## PROVIDED ENTRIES:
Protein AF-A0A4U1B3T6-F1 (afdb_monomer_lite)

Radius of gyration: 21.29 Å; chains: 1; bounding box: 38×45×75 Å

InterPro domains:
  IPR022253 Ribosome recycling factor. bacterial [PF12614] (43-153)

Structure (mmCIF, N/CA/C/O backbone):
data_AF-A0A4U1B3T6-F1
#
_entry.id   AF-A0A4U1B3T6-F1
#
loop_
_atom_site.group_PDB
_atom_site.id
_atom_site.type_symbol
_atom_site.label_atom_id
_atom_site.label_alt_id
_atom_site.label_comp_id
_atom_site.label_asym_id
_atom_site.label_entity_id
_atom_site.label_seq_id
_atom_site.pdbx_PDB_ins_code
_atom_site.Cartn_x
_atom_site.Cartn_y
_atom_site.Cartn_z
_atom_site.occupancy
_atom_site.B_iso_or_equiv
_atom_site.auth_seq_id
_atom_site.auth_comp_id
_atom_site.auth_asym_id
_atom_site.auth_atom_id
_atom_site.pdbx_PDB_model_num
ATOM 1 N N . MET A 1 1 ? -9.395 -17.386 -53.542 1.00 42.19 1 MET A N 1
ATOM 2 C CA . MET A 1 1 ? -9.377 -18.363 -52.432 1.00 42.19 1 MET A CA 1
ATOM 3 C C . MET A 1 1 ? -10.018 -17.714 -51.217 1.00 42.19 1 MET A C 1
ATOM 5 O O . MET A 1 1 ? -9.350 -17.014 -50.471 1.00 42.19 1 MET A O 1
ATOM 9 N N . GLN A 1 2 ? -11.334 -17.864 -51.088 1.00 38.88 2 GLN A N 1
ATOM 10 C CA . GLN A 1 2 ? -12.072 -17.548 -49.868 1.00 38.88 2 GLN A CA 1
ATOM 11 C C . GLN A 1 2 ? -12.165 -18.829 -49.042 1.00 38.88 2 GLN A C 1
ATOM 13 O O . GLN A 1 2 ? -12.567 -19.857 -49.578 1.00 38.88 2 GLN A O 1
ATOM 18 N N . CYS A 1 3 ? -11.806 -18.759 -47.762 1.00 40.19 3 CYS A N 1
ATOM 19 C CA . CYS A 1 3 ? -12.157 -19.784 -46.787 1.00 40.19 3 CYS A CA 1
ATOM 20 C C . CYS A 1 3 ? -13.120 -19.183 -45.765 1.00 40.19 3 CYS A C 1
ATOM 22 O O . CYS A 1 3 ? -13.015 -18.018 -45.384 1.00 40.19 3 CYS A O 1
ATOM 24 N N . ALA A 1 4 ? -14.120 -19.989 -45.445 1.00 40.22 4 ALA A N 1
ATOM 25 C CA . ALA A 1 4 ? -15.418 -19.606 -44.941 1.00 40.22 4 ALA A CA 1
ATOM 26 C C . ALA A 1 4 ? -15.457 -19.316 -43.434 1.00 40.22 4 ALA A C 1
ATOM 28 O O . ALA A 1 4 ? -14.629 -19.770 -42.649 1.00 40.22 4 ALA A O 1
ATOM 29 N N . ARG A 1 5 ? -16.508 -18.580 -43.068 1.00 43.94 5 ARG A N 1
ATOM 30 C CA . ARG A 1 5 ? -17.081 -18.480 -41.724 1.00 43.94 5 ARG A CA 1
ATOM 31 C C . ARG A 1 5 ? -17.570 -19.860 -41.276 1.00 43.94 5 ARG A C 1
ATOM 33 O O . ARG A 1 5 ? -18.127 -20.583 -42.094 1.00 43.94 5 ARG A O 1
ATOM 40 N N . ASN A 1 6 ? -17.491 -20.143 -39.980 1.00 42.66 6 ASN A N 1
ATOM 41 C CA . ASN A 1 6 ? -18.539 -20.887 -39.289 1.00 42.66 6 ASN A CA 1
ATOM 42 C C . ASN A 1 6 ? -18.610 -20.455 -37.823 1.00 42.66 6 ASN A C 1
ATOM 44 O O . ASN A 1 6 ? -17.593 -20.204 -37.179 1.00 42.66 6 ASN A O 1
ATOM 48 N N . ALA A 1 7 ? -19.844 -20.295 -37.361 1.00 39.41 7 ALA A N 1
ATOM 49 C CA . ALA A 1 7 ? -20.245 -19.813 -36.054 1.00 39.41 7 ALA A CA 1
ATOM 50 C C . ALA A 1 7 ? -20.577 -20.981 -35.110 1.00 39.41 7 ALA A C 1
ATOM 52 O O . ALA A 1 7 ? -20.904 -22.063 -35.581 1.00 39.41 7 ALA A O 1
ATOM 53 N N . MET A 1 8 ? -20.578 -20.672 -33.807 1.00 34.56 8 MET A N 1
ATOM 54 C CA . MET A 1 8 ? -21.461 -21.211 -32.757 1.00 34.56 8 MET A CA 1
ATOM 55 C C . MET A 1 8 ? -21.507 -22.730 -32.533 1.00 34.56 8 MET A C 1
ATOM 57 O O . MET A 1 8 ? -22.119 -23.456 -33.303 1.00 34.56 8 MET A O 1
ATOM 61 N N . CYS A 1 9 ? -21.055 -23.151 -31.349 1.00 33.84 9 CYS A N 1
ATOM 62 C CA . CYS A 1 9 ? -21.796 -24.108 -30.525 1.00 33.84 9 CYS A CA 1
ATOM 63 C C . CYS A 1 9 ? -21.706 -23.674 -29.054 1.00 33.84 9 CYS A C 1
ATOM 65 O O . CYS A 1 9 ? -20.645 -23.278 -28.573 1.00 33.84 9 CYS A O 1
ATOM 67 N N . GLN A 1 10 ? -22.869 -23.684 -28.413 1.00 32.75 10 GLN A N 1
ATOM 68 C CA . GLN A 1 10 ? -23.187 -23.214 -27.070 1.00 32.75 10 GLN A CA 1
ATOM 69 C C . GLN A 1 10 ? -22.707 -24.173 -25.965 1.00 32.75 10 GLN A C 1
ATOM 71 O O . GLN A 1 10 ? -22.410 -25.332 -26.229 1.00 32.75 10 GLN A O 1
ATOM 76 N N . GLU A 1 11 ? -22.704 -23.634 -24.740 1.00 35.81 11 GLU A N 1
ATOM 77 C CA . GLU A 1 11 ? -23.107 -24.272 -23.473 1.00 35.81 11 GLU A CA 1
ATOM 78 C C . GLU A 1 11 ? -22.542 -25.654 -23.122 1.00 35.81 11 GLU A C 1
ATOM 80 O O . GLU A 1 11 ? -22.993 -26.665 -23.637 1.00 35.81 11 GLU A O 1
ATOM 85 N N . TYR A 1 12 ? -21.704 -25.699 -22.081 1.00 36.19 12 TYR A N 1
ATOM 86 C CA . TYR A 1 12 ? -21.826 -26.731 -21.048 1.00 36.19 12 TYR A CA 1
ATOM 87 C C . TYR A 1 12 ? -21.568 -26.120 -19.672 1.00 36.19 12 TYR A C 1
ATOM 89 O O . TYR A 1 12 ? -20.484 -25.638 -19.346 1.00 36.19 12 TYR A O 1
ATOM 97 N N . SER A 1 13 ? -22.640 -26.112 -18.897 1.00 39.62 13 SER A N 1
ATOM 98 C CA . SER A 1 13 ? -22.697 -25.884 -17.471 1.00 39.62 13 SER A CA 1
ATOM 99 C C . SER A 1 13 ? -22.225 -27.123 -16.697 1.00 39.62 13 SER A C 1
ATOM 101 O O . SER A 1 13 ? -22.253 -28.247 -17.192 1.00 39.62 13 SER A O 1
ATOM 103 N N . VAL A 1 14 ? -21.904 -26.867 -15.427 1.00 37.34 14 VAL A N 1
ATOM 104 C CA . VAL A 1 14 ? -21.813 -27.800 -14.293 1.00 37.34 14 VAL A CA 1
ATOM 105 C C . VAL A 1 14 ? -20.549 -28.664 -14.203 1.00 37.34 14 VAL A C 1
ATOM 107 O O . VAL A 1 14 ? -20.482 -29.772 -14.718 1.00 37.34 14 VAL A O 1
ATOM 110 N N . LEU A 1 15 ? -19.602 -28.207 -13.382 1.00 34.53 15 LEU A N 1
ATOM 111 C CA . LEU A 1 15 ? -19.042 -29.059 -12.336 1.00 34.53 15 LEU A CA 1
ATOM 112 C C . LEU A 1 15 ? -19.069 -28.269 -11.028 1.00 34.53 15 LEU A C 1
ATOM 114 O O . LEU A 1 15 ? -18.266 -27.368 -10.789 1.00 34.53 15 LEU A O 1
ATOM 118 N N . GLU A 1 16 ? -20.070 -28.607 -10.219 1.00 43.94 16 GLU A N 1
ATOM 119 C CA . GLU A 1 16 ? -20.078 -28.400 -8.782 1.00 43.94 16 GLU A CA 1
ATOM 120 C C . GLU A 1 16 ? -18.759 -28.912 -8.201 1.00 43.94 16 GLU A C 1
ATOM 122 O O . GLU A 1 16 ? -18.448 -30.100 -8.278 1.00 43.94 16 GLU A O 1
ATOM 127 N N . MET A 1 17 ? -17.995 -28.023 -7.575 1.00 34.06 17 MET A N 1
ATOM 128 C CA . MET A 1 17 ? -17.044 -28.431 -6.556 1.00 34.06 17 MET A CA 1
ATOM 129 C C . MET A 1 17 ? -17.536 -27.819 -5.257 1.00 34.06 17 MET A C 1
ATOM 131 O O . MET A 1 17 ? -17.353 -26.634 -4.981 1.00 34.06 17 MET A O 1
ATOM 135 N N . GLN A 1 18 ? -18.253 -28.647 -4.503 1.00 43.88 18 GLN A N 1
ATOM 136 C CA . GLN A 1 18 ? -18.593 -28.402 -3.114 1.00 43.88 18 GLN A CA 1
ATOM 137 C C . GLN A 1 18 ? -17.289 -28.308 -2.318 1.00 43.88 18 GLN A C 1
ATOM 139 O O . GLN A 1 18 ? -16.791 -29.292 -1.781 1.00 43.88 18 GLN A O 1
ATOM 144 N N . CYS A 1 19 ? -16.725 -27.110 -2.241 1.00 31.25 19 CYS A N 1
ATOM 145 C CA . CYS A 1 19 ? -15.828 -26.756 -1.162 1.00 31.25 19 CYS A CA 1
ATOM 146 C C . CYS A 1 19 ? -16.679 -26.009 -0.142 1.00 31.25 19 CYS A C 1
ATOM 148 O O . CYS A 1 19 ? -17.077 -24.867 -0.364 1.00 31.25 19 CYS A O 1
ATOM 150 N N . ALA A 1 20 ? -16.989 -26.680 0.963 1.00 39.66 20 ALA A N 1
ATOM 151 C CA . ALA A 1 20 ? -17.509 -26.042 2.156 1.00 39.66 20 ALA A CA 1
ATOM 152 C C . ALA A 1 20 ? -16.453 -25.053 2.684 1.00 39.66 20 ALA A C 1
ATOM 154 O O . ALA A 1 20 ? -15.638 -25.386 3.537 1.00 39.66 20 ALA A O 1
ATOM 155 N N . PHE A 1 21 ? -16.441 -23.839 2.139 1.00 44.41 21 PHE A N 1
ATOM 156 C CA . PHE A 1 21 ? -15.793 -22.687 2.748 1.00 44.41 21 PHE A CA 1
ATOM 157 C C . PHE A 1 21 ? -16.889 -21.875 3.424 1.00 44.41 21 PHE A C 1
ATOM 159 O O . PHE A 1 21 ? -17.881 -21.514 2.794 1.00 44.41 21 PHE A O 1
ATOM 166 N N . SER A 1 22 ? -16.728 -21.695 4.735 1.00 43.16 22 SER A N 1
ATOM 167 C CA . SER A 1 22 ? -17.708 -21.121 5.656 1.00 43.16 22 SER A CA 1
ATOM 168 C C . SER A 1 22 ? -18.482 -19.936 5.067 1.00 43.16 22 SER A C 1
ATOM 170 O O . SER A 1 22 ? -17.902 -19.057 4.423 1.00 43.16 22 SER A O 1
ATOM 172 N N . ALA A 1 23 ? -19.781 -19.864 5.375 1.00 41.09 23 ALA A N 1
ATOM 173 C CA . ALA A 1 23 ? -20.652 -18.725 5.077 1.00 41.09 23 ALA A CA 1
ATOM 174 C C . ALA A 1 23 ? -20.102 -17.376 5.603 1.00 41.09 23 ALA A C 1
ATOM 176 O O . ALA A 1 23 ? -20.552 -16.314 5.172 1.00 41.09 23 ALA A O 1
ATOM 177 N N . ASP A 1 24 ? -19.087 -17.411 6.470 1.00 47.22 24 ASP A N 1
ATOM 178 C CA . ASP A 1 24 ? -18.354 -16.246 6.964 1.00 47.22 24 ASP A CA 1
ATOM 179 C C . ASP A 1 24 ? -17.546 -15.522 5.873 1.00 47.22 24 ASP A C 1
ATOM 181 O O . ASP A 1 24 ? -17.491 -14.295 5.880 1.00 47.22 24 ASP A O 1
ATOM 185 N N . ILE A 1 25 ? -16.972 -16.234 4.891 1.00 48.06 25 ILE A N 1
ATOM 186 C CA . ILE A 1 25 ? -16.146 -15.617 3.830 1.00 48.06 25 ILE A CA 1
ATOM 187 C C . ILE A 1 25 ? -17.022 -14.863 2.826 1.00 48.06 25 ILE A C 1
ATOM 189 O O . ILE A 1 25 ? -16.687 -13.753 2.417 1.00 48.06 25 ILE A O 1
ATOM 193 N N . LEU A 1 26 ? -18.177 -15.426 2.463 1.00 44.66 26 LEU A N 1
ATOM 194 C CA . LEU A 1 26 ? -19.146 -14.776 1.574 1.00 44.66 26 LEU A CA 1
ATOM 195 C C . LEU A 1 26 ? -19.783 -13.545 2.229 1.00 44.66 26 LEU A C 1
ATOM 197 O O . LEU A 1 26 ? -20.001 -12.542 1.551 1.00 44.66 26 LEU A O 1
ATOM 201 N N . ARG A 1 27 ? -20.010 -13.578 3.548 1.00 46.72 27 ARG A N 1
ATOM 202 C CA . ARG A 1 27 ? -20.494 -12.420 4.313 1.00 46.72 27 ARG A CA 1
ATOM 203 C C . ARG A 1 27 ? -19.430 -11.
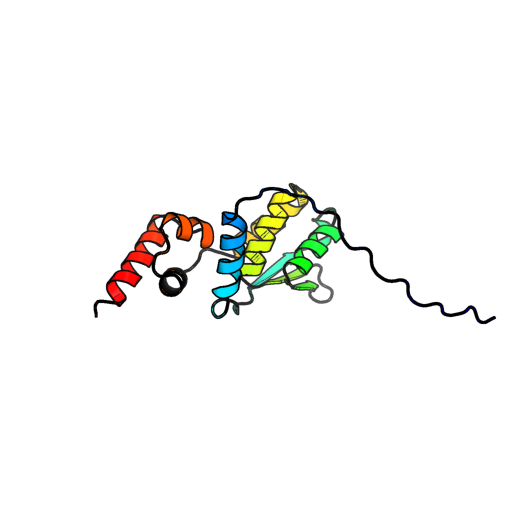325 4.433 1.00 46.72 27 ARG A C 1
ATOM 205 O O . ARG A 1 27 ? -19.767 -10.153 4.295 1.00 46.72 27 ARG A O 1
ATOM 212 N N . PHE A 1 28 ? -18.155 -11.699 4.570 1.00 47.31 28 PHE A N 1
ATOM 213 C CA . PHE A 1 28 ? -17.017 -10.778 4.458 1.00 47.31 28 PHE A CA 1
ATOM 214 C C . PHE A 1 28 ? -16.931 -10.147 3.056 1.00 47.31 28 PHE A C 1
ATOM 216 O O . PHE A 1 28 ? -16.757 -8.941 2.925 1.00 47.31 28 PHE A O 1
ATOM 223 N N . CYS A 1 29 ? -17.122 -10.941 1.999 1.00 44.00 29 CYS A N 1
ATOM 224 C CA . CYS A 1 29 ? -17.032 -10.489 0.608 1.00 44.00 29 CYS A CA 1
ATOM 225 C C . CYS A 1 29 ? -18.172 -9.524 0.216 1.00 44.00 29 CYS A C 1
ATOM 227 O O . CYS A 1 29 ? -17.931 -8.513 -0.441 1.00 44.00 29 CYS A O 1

---

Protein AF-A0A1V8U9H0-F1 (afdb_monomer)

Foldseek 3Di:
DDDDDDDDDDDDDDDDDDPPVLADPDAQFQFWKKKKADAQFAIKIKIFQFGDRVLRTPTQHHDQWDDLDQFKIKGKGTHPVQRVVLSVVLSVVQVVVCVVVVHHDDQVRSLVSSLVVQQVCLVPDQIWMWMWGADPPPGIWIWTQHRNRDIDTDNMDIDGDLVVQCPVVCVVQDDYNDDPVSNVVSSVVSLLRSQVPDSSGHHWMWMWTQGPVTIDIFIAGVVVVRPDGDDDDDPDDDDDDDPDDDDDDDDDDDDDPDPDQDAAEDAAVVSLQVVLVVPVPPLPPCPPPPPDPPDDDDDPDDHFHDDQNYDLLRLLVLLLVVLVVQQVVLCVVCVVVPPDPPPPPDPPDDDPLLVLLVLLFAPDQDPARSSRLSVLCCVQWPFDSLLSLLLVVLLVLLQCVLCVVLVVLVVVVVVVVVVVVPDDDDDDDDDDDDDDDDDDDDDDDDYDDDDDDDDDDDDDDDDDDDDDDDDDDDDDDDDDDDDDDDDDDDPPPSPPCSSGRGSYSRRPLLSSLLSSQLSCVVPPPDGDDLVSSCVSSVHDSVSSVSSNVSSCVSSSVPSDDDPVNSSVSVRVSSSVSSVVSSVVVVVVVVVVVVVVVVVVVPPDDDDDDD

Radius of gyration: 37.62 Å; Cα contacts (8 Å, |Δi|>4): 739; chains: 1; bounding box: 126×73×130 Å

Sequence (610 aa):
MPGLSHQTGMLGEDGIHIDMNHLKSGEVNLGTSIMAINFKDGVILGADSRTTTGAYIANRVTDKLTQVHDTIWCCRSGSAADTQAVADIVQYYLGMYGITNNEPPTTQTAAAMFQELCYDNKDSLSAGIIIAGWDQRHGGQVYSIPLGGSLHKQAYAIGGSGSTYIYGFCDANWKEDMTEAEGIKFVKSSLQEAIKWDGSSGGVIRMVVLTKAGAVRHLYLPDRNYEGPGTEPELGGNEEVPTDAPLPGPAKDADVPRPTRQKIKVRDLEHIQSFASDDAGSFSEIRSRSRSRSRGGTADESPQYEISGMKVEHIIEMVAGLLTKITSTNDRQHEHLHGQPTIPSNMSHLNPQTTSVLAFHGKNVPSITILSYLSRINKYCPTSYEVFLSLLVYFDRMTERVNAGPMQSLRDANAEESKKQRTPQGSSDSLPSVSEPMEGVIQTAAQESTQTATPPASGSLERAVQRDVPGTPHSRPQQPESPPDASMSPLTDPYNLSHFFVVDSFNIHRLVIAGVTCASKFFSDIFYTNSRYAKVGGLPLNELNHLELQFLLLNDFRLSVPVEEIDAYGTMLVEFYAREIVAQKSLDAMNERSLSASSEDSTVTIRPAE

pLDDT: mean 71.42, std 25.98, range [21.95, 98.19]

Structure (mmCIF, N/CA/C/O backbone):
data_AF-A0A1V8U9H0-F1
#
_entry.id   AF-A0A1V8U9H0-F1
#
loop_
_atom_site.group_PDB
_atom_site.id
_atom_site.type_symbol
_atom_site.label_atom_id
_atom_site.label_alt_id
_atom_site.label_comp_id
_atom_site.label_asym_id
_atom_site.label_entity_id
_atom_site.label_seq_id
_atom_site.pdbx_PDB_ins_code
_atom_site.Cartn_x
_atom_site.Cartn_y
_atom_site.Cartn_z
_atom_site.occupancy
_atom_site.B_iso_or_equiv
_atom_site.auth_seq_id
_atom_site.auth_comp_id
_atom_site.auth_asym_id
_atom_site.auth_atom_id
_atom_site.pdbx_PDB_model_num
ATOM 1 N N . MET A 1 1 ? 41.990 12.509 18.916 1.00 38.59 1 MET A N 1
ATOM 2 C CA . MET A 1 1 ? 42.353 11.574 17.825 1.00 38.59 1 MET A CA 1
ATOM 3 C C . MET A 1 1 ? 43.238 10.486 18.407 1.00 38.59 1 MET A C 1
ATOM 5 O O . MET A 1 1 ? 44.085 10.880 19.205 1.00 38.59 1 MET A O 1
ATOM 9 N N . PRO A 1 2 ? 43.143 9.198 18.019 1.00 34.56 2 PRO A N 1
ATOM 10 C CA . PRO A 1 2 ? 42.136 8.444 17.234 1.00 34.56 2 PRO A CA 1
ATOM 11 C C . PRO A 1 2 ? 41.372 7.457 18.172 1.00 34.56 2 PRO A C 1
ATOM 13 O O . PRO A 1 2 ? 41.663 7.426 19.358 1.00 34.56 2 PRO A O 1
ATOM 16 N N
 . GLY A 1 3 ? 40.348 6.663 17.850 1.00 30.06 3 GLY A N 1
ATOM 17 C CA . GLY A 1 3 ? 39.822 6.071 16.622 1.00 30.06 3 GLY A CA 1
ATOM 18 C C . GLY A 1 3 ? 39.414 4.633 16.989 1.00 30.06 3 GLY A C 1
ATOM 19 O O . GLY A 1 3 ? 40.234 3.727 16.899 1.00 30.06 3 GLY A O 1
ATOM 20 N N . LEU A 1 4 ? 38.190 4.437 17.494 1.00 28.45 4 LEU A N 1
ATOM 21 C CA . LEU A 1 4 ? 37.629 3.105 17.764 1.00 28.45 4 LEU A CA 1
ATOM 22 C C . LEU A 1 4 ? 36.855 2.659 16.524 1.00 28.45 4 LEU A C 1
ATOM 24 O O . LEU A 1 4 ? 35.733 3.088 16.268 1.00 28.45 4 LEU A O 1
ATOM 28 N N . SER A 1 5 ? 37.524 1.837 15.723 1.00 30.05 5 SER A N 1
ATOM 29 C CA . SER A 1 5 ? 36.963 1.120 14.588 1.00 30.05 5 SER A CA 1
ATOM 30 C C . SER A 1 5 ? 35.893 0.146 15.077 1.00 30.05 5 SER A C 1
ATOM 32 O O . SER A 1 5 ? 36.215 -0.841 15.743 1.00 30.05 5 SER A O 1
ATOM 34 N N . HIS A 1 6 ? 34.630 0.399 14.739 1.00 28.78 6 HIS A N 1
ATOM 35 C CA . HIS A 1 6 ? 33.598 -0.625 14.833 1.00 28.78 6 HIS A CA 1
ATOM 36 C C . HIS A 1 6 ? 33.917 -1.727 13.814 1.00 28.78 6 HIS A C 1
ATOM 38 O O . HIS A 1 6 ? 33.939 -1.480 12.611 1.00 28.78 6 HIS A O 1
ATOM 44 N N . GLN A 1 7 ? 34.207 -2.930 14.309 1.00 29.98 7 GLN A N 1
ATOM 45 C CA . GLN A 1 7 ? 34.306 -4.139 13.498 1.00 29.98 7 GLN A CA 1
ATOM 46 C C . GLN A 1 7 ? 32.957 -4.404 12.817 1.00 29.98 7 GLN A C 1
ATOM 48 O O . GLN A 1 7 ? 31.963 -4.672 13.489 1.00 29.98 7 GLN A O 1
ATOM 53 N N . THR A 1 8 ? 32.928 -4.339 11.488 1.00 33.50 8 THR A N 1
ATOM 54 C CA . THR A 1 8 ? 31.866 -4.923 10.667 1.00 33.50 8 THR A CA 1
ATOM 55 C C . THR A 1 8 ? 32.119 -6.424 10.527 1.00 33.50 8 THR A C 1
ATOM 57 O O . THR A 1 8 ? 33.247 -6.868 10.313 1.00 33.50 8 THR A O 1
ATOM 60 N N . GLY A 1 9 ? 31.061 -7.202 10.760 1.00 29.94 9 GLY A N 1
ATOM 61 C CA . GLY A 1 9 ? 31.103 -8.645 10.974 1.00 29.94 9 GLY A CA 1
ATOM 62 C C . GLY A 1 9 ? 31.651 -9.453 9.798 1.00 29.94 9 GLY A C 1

## YOUR INSTRUCTIONS:
Could you set down, word for word, only the lines above from the line with "Protein AF-A0A4U1B3T6-F1 (afdb_monomer_lite)" to the line with "ATOM 29 N N", including both?

## EXERCISE ANSWER:
Protein AF-A0A4U1B3T6-F1 (afdb_monomer_lite)

Radius of gyration: 21.29 Å; chains: 1; bounding box: 38×45×75 Å

InterPro domains:
  IPR022253 Ribosome recycling factor. bacterial [PF12614] (43-153)

Structure (mmCIF, N/CA/C/O backbone):
data_AF-A0A4U1B3T6-F1
#
_entry.id   AF-A0A4U1B3T6-F1
#
loop_
_atom_site.group_PDB
_atom_site.id
_atom_site.type_symbol
_atom_site.label_atom_id
_atom_site.label_alt_id
_atom_site.label_comp_id
_atom_site.label_asym_id
_atom_site.label_entity_id
_atom_site.label_seq_id
_atom_site.pdbx_PDB_ins_code
_atom_site.Cartn_x
_atom_site.Cartn_y
_atom_site.Cartn_z
_atom_site.occupancy
_atom_site.B_iso_or_equiv
_atom_site.auth_seq_id
_atom_site.auth_comp_id
_atom_site.auth_asym_id
_atom_site.auth_atom_id
_atom_site.pdbx_PDB_model_num
ATOM 1 N N . MET A 1 1 ? -9.395 -17.386 -53.542 1.00 42.19 1 MET A N 1
ATOM 2 C CA . MET A 1 1 ? -9.377 -18.363 -52.432 1.00 42.19 1 MET A CA 1
ATOM 3 C C . MET A 1 1 ? -10.018 -17.714 -51.217 1.00 42.19 1 MET A C 1
ATOM 5 O O . MET A 1 1 ? -9.350 -17.014 -50.471 1.00 42.19 1 MET A O 1
ATOM 9 N N . GLN A 1 2 ? -11.334 -17.864 -51.088 1.00 38.88 2 GLN A N 1
ATOM 10 C CA . GLN A 1 2 ? -12.072 -17.548 -49.868 1.00 38.88 2 GLN A CA 1
ATOM 11 C C . GLN A 1 2 ? -12.165 -18.829 -49.042 1.00 38.88 2 GLN A C 1
ATOM 13 O O . GLN A 1 2 ? -12.567 -19.857 -49.578 1.00 38.88 2 GLN A O 1
ATOM 18 N N . CYS A 1 3 ? -11.806 -18.759 -47.762 1.00 40.19 3 CYS A N 1
ATOM 19 C CA . CYS A 1 3 ? -12.157 -19.784 -46.787 1.00 40.19 3 CYS A CA 1
ATOM 20 C C . CYS A 1 3 ? -13.120 -19.183 -45.765 1.00 40.19 3 CYS A C 1
ATOM 22 O O . CYS A 1 3 ? -13.015 -18.018 -45.384 1.00 40.19 3 CYS A O 1
ATOM 24 N N . ALA A 1 4 ? -14.120 -19.989 -45.445 1.00 40.22 4 ALA A N 1
ATOM 25 C CA . ALA A 1 4 ? -15.418 -19.606 -44.941 1.00 40.22 4 ALA A CA 1
ATOM 26 C C . ALA A 1 4 ? -15.457 -19.316 -43.434 1.00 40.22 4 ALA A C 1
ATOM 28 O O . ALA A 1 4 ? -14.629 -19.770 -42.649 1.00 40.22 4 ALA A O 1
ATOM 29 N N . ARG A 1 5 ? -16.508 -18.580 -43.068 1.00 43.94 5 ARG A N 1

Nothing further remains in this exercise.